- [TASK MATERIAL]:
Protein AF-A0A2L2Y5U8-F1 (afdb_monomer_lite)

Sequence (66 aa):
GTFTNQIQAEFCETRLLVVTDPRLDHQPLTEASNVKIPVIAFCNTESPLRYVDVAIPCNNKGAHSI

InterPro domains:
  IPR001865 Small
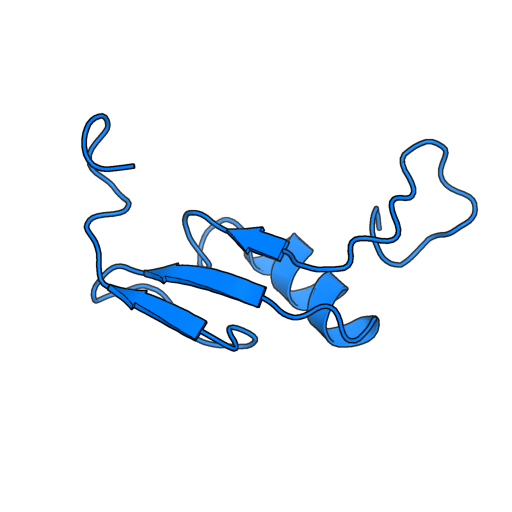 ribosomal subunit protein uS2 [PF00318] (15-66)
  IPR001865 Small ribosomal subunit protein uS2 [PR00395] (14-31)
  IPR001865 Small ribosomal subunit protein uS2 [PR00395] (31-42)
  IPR001865 Small ribosomal subunit protein uS2 [PR00395] (52-66)
  IPR005707 Small ribosomal subunit protein uS2, eukaryota/archaea [PTHR11489] (1-66)
  IPR023591 Small ribosomal subunit protein uS2, flavodoxin-like domain superfamily [SSF52313] (1-66)

Foldseek 3Di:
DLDADPVDPNNDPDQEAEELACVVPVPVLVSCVVVVRAYEYEDEPPGDCPSHPHYDDWPSPDPPTD

Organism: Parasteatoda tepidariorum (NCBI:txid114398)

pLDDT: mean 88.63, std 5.88, range [67.75, 95.38]

Radius of gyration: 12.48 Å; chains: 1; bounding box: 22×23×35 Å

Structure (mmCIF, N/CA/C/O backbone):
data_AF-A0A2L2Y5U8-F1
#
_entry.id   AF-A0A2L2Y5U8-F1
#
loop_
_atom_site.group_PDB
_atom_site.id
_atom_site.type_symbol
_atom_site.label_atom_id
_atom_site.label_alt_id
_atom_site.label_comp_id
_atom_site.label_asym_id
_atom_site.label_entity_id
_atom_site.label_seq_id
_atom_site.pdbx_PDB_ins_code
_atom_site.Cartn_x
_atom_site.Cartn_y
_atom_site.Cartn_z
_atom_site.occupancy
_atom_site.B_iso_or_equiv
_atom_site.auth_seq_id
_atom_site.auth_comp_id
_atom_site.auth_asym_id
_atom_site.auth_atom_id
_atom_site.pdbx_PDB_model_num
ATOM 1 N N . GLY A 1 1 ? 1.547 4.972 14.506 1.00 67.75 1 GLY A N 1
ATOM 2 C CA . GLY A 1 1 ? 0.461 5.134 15.488 1.00 67.75 1 GLY A CA 1
ATOM 3 C C . GLY A 1 1 ? -0.654 6.030 14.985 1.00 67.75 1 GLY A C 1
ATOM 4 O O . GLY A 1 1 ? -1.677 6.115 15.647 1.00 67.75 1 GLY A O 1
ATOM 5 N N . THR A 1 2 ? -0.494 6.672 13.826 1.00 81.44 2 THR A N 1
ATOM 6 C CA . THR A 1 2 ? -1.456 7.614 13.243 1.00 81.44 2 THR A CA 1
ATOM 7 C C . THR A 1 2 ? -2.822 6.979 12.974 1.00 81.44 2 THR A C 1
ATOM 9 O O . THR A 1 2 ? -3.840 7.654 13.087 1.00 81.44 2 THR A O 1
ATOM 12 N N . PHE A 1 3 ? -2.862 5.675 12.671 1.00 79.69 3 PHE A N 1
ATOM 13 C CA . PHE A 1 3 ? -4.119 4.959 12.417 1.00 79.69 3 PHE A CA 1
ATOM 14 C C . PHE A 1 3 ? -4.660 4.208 13.636 1.00 79.69 3 PHE A C 1
ATOM 16 O O . PHE A 1 3 ? -5.842 3.891 13.683 1.00 79.69 3 PHE A O 1
ATOM 23 N N . THR A 1 4 ? -3.817 3.902 14.624 1.00 79.50 4 THR A N 1
ATOM 24 C CA . THR A 1 4 ? -4.186 3.047 15.765 1.00 79.50 4 THR A CA 1
ATOM 25 C C . THR A 1 4 ? -4.403 3.816 17.067 1.00 79.50 4 THR A C 1
ATOM 27 O O . THR A 1 4 ? -5.103 3.320 17.947 1.00 79.50 4 THR A O 1
ATOM 30 N N . ASN A 1 5 ? -3.828 5.014 17.216 1.00 82.62 5 ASN A N 1
ATOM 31 C CA . ASN A 1 5 ? -3.862 5.783 18.457 1.00 82.62 5 ASN A CA 1
ATOM 32 C C . ASN A 1 5 ? -4.801 6.995 18.363 1.00 82.62 5 ASN A C 1
ATOM 34 O O . ASN A 1 5 ? -4.416 8.049 17.867 1.00 82.62 5 ASN A O 1
ATOM 38 N N . GLN A 1 6 ? -6.003 6.861 18.926 1.00 76.56 6 GLN A N 1
ATOM 39 C CA . GLN A 1 6 ? -7.040 7.905 18.935 1.00 76.56 6 GLN A CA 1
ATOM 40 C C . GLN A 1 6 ? -6.713 9.125 19.814 1.00 76.56 6 GLN A C 1
ATOM 42 O O . GLN A 1 6 ? -7.378 10.150 19.710 1.00 76.56 6 GLN A O 1
ATOM 47 N N . ILE A 1 7 ? -5.717 9.026 20.699 1.00 84.06 7 ILE A N 1
ATOM 48 C CA . ILE A 1 7 ? -5.327 10.117 21.609 1.00 84.06 7 ILE A CA 1
ATOM 49 C C . ILE A 1 7 ? -4.379 11.104 20.904 1.00 84.06 7 ILE A C 1
ATOM 51 O O . ILE A 1 7 ? -4.202 12.237 21.348 1.00 84.06 7 ILE A O 1
ATOM 55 N N . GLN A 1 8 ? -3.745 10.679 19.809 1.00 82.88 8 GLN A N 1
ATOM 56 C CA . GLN A 1 8 ? -2.770 11.485 19.086 1.00 82.88 8 GLN A CA 1
ATOM 57 C C . GLN A 1 8 ? -3.458 12.603 18.288 1.00 82.88 8 GLN A C 1
ATOM 59 O O . GLN A 1 8 ? -4.493 12.377 17.666 1.00 82.88 8 GLN A O 1
ATOM 64 N N . ALA A 1 9 ? -2.868 13.802 18.271 1.00 78.56 9 ALA A N 1
ATOM 65 C CA . ALA A 1 9 ? -3.446 14.955 17.576 1.00 78.56 9 ALA A CA 1
ATOM 66 C C . ALA A 1 9 ? -3.582 14.735 16.057 1.00 78.56 9 ALA A C 1
ATOM 68 O O . ALA A 1 9 ? -4.547 15.206 15.463 1.00 78.56 9 ALA A O 1
ATOM 69 N N . GLU A 1 10 ? -2.661 13.988 15.433 1.00 82.06 10 GLU A N 1
ATOM 70 C CA . GLU A 1 10 ? -2.740 13.617 14.013 1.00 82.06 10 GLU A CA 1
ATOM 71 C C . GLU A 1 10 ? -3.513 12.310 13.741 1.00 82.06 10 GLU A C 1
ATOM 73 O O . GLU A 1 10 ? -3.328 11.700 12.687 1.00 82.06 10 GLU A O 1
ATOM 78 N N . PHE A 1 11 ? -4.361 11.837 14.663 1.00 81.81 11 PHE A N 1
ATOM 79 C CA . PHE A 1 11 ? -5.197 10.662 14.402 1.00 81.81 11 PHE A CA 1
ATOM 80 C C . PHE A 1 11 ? -6.105 10.894 13.188 1.00 81.81 11 PHE A C 1
ATOM 82 O O . PHE A 1 11 ? -6.831 11.886 13.111 1.00 81.81 11 PHE A O 1
ATOM 89 N N . CYS A 1 12 ? -6.090 9.950 12.248 1.00 78.44 12 CYS A N 1
ATOM 90 C CA . CYS A 1 12 ? -6.926 10.008 11.057 1.00 78.44 12 CYS A CA 1
ATOM 91 C C . CYS A 1 12 ? -7.607 8.662 10.816 1.00 78.44 12 CYS A C 1
ATOM 93 O O . CYS A 1 12 ? -6.951 7.663 10.508 1.00 78.44 12 CYS A O 1
ATOM 95 N N . GLU A 1 13 ? -8.938 8.646 10.895 1.00 82.38 13 GLU A N 1
ATOM 96 C CA . GLU A 1 13 ? -9.741 7.487 10.513 1.00 82.38 13 GLU A CA 1
ATOM 97 C C . GLU A 1 13 ? -9.890 7.444 8.986 1.00 82.38 13 GLU A C 1
ATOM 99 O O . GLU A 1 13 ? -10.824 7.975 8.380 1.00 82.38 13 GLU A O 1
ATOM 104 N N . THR A 1 14 ? -8.892 6.844 8.343 1.00 83.56 14 THR A N 1
ATOM 105 C CA . THR A 1 14 ? -8.806 6.764 6.886 1.00 83.56 14 THR A CA 1
ATOM 106 C C . THR A 1 14 ? -9.667 5.615 6.362 1.00 83.56 14 THR A C 1
ATOM 108 O O . THR A 1 14 ? -9.567 4.491 6.836 1.00 83.56 14 THR A O 1
ATOM 111 N N . ARG A 1 15 ? -10.499 5.868 5.344 1.00 90.25 15 ARG A N 1
ATOM 112 C CA . ARG A 1 15 ? -11.356 4.832 4.730 1.00 90.25 15 ARG A CA 1
ATOM 113 C C . ARG A 1 15 ? -10.691 4.052 3.597 1.00 90.25 15 ARG A C 1
ATOM 115 O O . ARG A 1 15 ? -11.216 3.020 3.199 1.00 90.25 15 ARG A O 1
ATOM 122 N N . LEU A 1 16 ? -9.596 4.573 3.053 1.00 91.50 16 LEU A N 1
ATOM 123 C CA . LEU A 1 16 ? -8.821 3.980 1.968 1.00 91.50 16 LEU A CA 1
ATOM 124 C C . LEU A 1 16 ? -7.392 4.507 2.047 1.00 91.50 16 LEU A C 1
ATOM 126 O O . LEU A 1 16 ? -7.194 5.721 2.051 1.00 91.50 16 LEU A O 1
ATOM 130 N N . LEU A 1 17 ? -6.415 3.611 2.081 1.00 93.06 17 LEU A N 1
ATOM 131 C CA . LEU A 1 17 ? -5.005 3.971 2.055 1.00 93.06 17 LEU A CA 1
ATOM 132 C C . LEU A 1 17 ? -4.445 3.729 0.650 1.00 93.06 17 LEU A C 1
ATOM 134 O O . LEU A 1 17 ? -4.604 2.640 0.103 1.00 93.06 17 LEU A O 1
ATOM 138 N N . VAL A 1 18 ? -3.780 4.735 0.079 1.00 93.81 18 VAL A N 1
ATOM 139 C CA . VAL A 1 18 ? -3.039 4.604 -1.183 1.00 93.81 18 VAL A CA 1
ATOM 140 C C . VAL A 1 18 ? -1.554 4.770 -0.893 1.00 93.81 18 VAL A C 1
ATOM 142 O O . VAL A 1 18 ? -1.156 5.746 -0.260 1.00 93.81 18 VAL A O 1
ATOM 145 N N . VAL A 1 19 ? -0.752 3.806 -1.336 1.00 92.69 19 VAL A N 1
ATOM 146 C CA . VAL A 1 19 ? 0.678 3.695 -1.023 1.00 92.69 19 VAL A CA 1
ATOM 147 C C . VAL A 1 19 ? 1.500 3.653 -2.312 1.00 92.69 19 VAL A C 1
ATOM 149 O O . VAL A 1 19 ? 1.091 3.022 -3.287 1.00 92.69 19 VAL A O
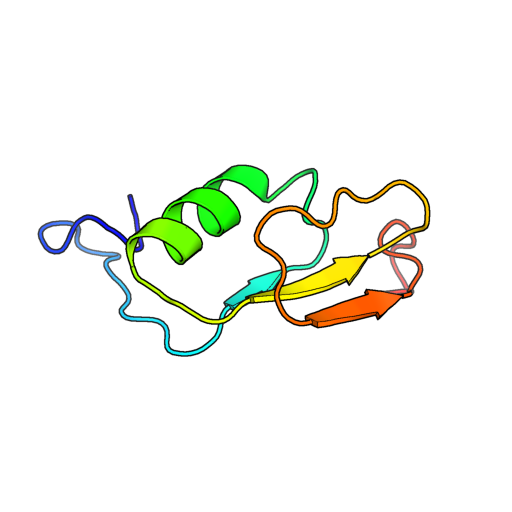 1
ATOM 152 N N . THR A 1 20 ? 2.663 4.308 -2.330 1.00 91.88 20 THR A N 1
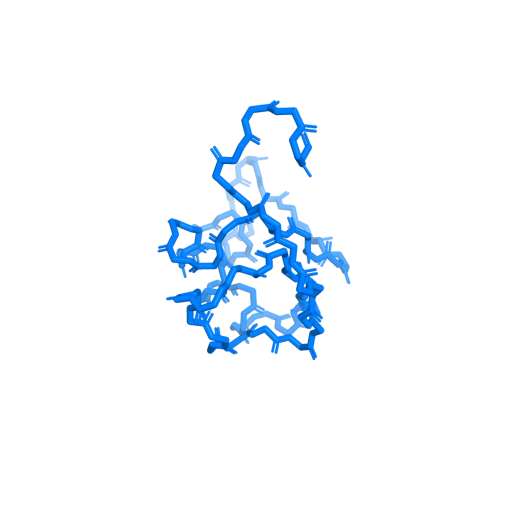ATOM 153 C CA . THR A 1 20 ? 3.542 4.371 -3.513 1.00 91.88 20 THR A CA 1
ATOM 154 C C . THR A 1 20 ? 4.552 3.231 -3.
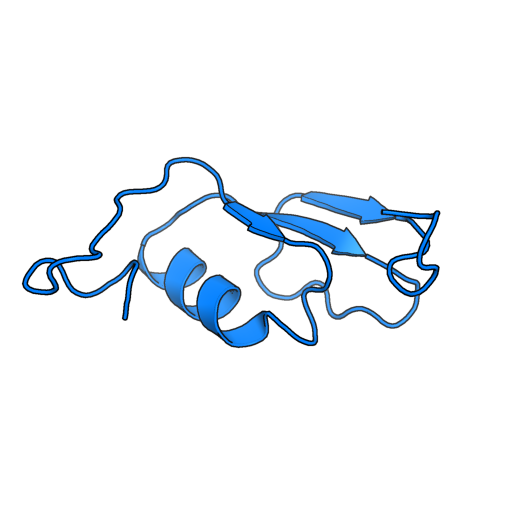576 1.00 91.88 20 THR A C 1
ATOM 156 O O . THR A 1 20 ? 4.815 2.721 -4.662 1.00 91.88 20 THR A O 1
ATOM 159 N N . ASP A 1 21 ? 5.100 2.790 -2.440 1.00 91.06 21 ASP A N 1
ATOM 160 C CA . ASP A 1 21 ? 5.917 1.578 -2.377 1.00 91.06 21 ASP A CA 1
ATOM 161 C C . ASP A 1 21 ? 5.648 0.797 -1.083 1.00 91.06 21 ASP A C 1
ATOM 163 O O . ASP A 1 21 ? 6.056 1.230 -0.001 1.00 91.06 21 ASP A O 1
ATOM 167 N N . PRO A 1 22 ? 5.040 -0.404 -1.155 1.00 91.94 22 PRO A N 1
ATOM 168 C CA . PRO A 1 22 ? 4.751 -1.200 0.035 1.00 91.94 22 PRO A CA 1
ATOM 169 C C . PRO A 1 22 ? 6.012 -1.660 0.782 1.00 91.94 22 PRO A C 1
ATOM 171 O O . PRO A 1 22 ? 5.928 -2.076 1.939 1.00 91.94 22 PRO A O 1
ATOM 174 N N . ARG A 1 23 ? 7.196 -1.596 0.154 1.00 90.81 23 ARG A N 1
ATOM 175 C CA . ARG A 1 23 ? 8.466 -1.900 0.822 1.00 90.81 23 ARG A CA 1
ATOM 176 C C . ARG A 1 23 ? 8.887 -0.791 1.784 1.00 90.81 23 ARG A C 1
ATOM 178 O O . ARG A 1 23 ? 9.297 -1.081 2.909 1.00 90.81 23 ARG A O 1
ATOM 185 N N . LEU A 1 24 ? 8.836 0.459 1.332 1.00 90.56 24 LEU A 
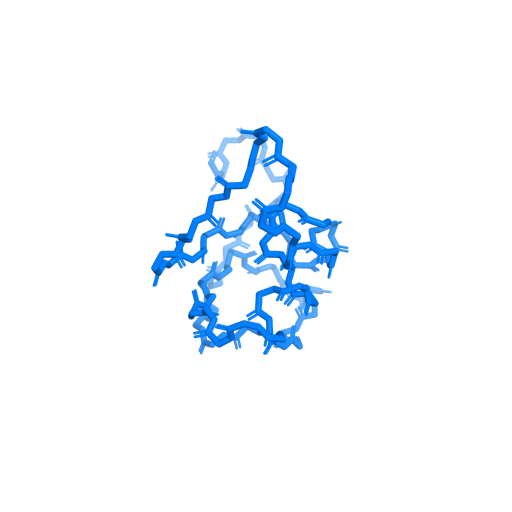N 1
ATOM 186 C CA . LEU A 1 24 ? 9.224 1.613 2.143 1.00 90.56 24 LEU A CA 1
ATOM 187 C C . LEU A 1 24 ? 8.139 1.917 3.179 1.00 90.56 24 LEU A C 1
ATOM 189 O O . LEU A 1 24 ? 8.442 2.077 4.359 1.00 90.56 24 LEU A O 1
ATOM 193 N N . ASP A 1 25 ? 6.878 1.824 2.768 1.00 91.75 25 ASP A N 1
ATOM 194 C CA . ASP A 1 25 ? 5.703 2.174 3.566 1.00 91.75 25 ASP A CA 1
ATOM 195 C C . ASP A 1 25 ? 5.120 0.974 4.341 1.00 91.75 25 ASP A C 1
ATOM 197 O O . ASP A 1 25 ? 3.923 0.882 4.616 1.00 91.75 25 ASP A O 1
ATOM 201 N N . HIS A 1 26 ? 5.965 0.027 4.749 1.00 90.94 26 HIS A N 1
ATOM 202 C CA . HIS A 1 26 ? 5.540 -1.163 5.495 1.00 90.94 26 HIS A CA 1
ATOM 203 C C . HIS A 1 26 ? 4.905 -0.838 6.866 1.00 90.94 26 HIS A C 1
ATOM 205 O O . HIS A 1 26 ? 4.069 -1.599 7.365 1.00 90.94 26 HIS A O 1
ATOM 211 N N . GLN A 1 27 ? 5.280 0.293 7.476 1.00 91.94 27 GLN A N 1
ATOM 212 C CA . GLN A 1 27 ? 4.730 0.762 8.751 1.00 91.94 27 GLN A CA 1
ATOM 213 C C . GLN A 1 27 ? 3.231 1.114 8.643 1.00 91.94 27 GLN A C 1
ATOM 215 O O . GLN A 1 27 ? 2.437 0.496 9.360 1.00 91.94 27 GLN A O 1
ATOM 220 N N . PRO A 1 28 ? 2.798 2.038 7.754 1.00 90.69 28 PRO A N 1
ATOM 221 C CA . PRO A 1 28 ? 1.378 2.339 7.581 1.00 90.69 28 PRO A CA 1
ATOM 222 C C . PRO A 1 28 ? 0.575 1.137 7.073 1.00 90.69 28 PRO A C 1
ATOM 224 O O . PRO A 1 28 ? -0.567 0.977 7.490 1.00 90.69 28 PRO A O 1
ATOM 227 N N . LEU A 1 29 ? 1.165 0.247 6.266 1.00 92.62 29 LEU A N 1
ATOM 228 C CA . LEU A 1 29 ? 0.533 -1.013 5.845 1.00 92.62 29 LEU A CA 1
ATOM 229 C C . LEU A 1 29 ? 0.206 -1.941 7.022 1.00 92.62 29 LEU A C 1
ATOM 231 O O . LEU A 1 29 ? -0.895 -2.484 7.117 1.00 92.62 29 LEU A O 1
ATOM 235 N N . THR A 1 30 ? 1.148 -2.098 7.952 1.00 91.69 30 THR A N 1
ATOM 236 C CA . THR A 1 30 ? 0.931 -2.929 9.143 1.00 91.69 30 THR A CA 1
ATOM 237 C C . THR A 1 30 ? -0.140 -2.314 10.040 1.00 91.69 30 THR A C 1
ATOM 239 O O . THR A 1 30 ? -1.029 -3.014 10.524 1.00 91.69 30 THR A O 1
ATOM 242 N N . GLU A 1 31 ? -0.110 -0.997 10.233 1.00 91.00 31 GLU A N 1
ATOM 243 C CA . GLU A 1 31 ? -1.133 -0.296 11.010 1.00 91.00 31 GLU A CA 1
ATOM 244 C C . GLU A 1 31 ? -2.518 -0.379 10.358 1.00 91.00 31 GLU A C 1
ATOM 246 O O . GLU A 1 31 ? -3.474 -0.718 11.051 1.00 91.00 31 GLU A O 1
ATOM 251 N N . ALA A 1 32 ? -2.618 -0.176 9.041 1.00 92.06 32 ALA A N 1
ATOM 252 C CA . ALA A 1 32 ? -3.863 -0.288 8.279 1.00 92.06 32 ALA A CA 1
ATOM 253 C C . ALA A 1 32 ? -4.509 -1.672 8.424 1.00 92.06 32 ALA A C 1
ATOM 255 O O . ALA A 1 32 ? -5.725 -1.771 8.606 1.00 92.06 32 ALA A O 1
ATOM 256 N N . SER A 1 33 ? -3.693 -2.733 8.444 1.00 90.50 33 SER A N 1
ATOM 257 C CA . SER A 1 33 ? -4.181 -4.101 8.644 1.00 90.50 33 SER A CA 1
ATOM 258 C C . SER A 1 33 ? -4.842 -4.309 10.017 1.00 90.50 33 SER A C 1
ATOM 260 O O . SER A 1 33 ? -5.846 -5.015 10.114 1.00 90.50 33 SER A O 1
ATOM 262 N N . ASN A 1 34 ? -4.355 -3.637 11.070 1.00 89.94 34 ASN A N 1
ATOM 263 C CA . ASN A 1 34 ? -4.914 -3.742 12.424 1.00 89.94 34 ASN A CA 1
ATOM 264 C C . ASN A 1 34 ? -6.275 -3.044 12.572 1.00 89.94 34 ASN A C 1
ATOM 266 O O . ASN A 1 34 ? -7.079 -3.445 13.412 1.00 89.94 34 ASN A O 1
ATOM 270 N N . VAL A 1 35 ? -6.543 -2.017 11.761 1.00 90.19 35 VAL A N 1
ATOM 271 C CA . VAL A 1 35 ? -7.787 -1.225 11.805 1.00 90.19 35 VAL A CA 1
ATOM 272 C C . VAL A 1 35 ? -8.721 -1.480 10.617 1.00 90.19 35 VAL A C 1
ATOM 274 O O . VAL A 1 35 ? -9.740 -0.810 10.484 1.00 90.19 35 VAL A O 1
ATOM 277 N N . LYS A 1 36 ? -8.426 -2.500 9.797 1.00 89.38 36 LYS A N 1
ATOM 278 C CA . LYS A 1 36 ? -9.238 -2.934 8.641 1.00 89.38 36 LYS A CA 1
ATOM 279 C C . LYS A 1 36 ? -9.456 -1.835 7.595 1.00 89.38 36 LYS A C 1
ATOM 281 O O . LYS A 1 36 ? -10.539 -1.723 7.018 1.00 89.38 36 LYS A O 1
ATOM 286 N N . ILE A 1 37 ? -8.425 -1.035 7.348 1.00 92.44 37 ILE A N 1
ATOM 287 C CA . ILE A 1 37 ? -8.441 -0.035 6.278 1.00 92.44 37 ILE A CA 1
ATOM 288 C C . ILE A 1 37 ? -8.035 -0.730 4.972 1.00 92.44 37 ILE A C 1
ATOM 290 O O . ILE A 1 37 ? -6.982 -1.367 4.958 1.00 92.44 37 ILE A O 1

- [TRY IT]: Whatever lies between the first line of the data and the line holding "IPR001865 Small ribosomal subunit protein uS2 [PR00395] (14-31)", inclusive, should be repeated exactly, apart from the pictures.

- [TASK RESPONSE]:
Protein AF-A0A2L2Y5U8-F1 (afdb_monomer_lite)

Sequence (66 aa):
GTFTNQIQAEFCETRLLVVTDPRLDHQPLTEASNVKIPVIAFCNTESPLRYVDVAIPCNNKGAHSI

InterPro domains:
  IPR001865 Small
 ribosomal subunit protein uS2 [PF00318] (15-66)
  IPR001865 Small ribosomal subunit protein uS2 [PR00395] (14-31)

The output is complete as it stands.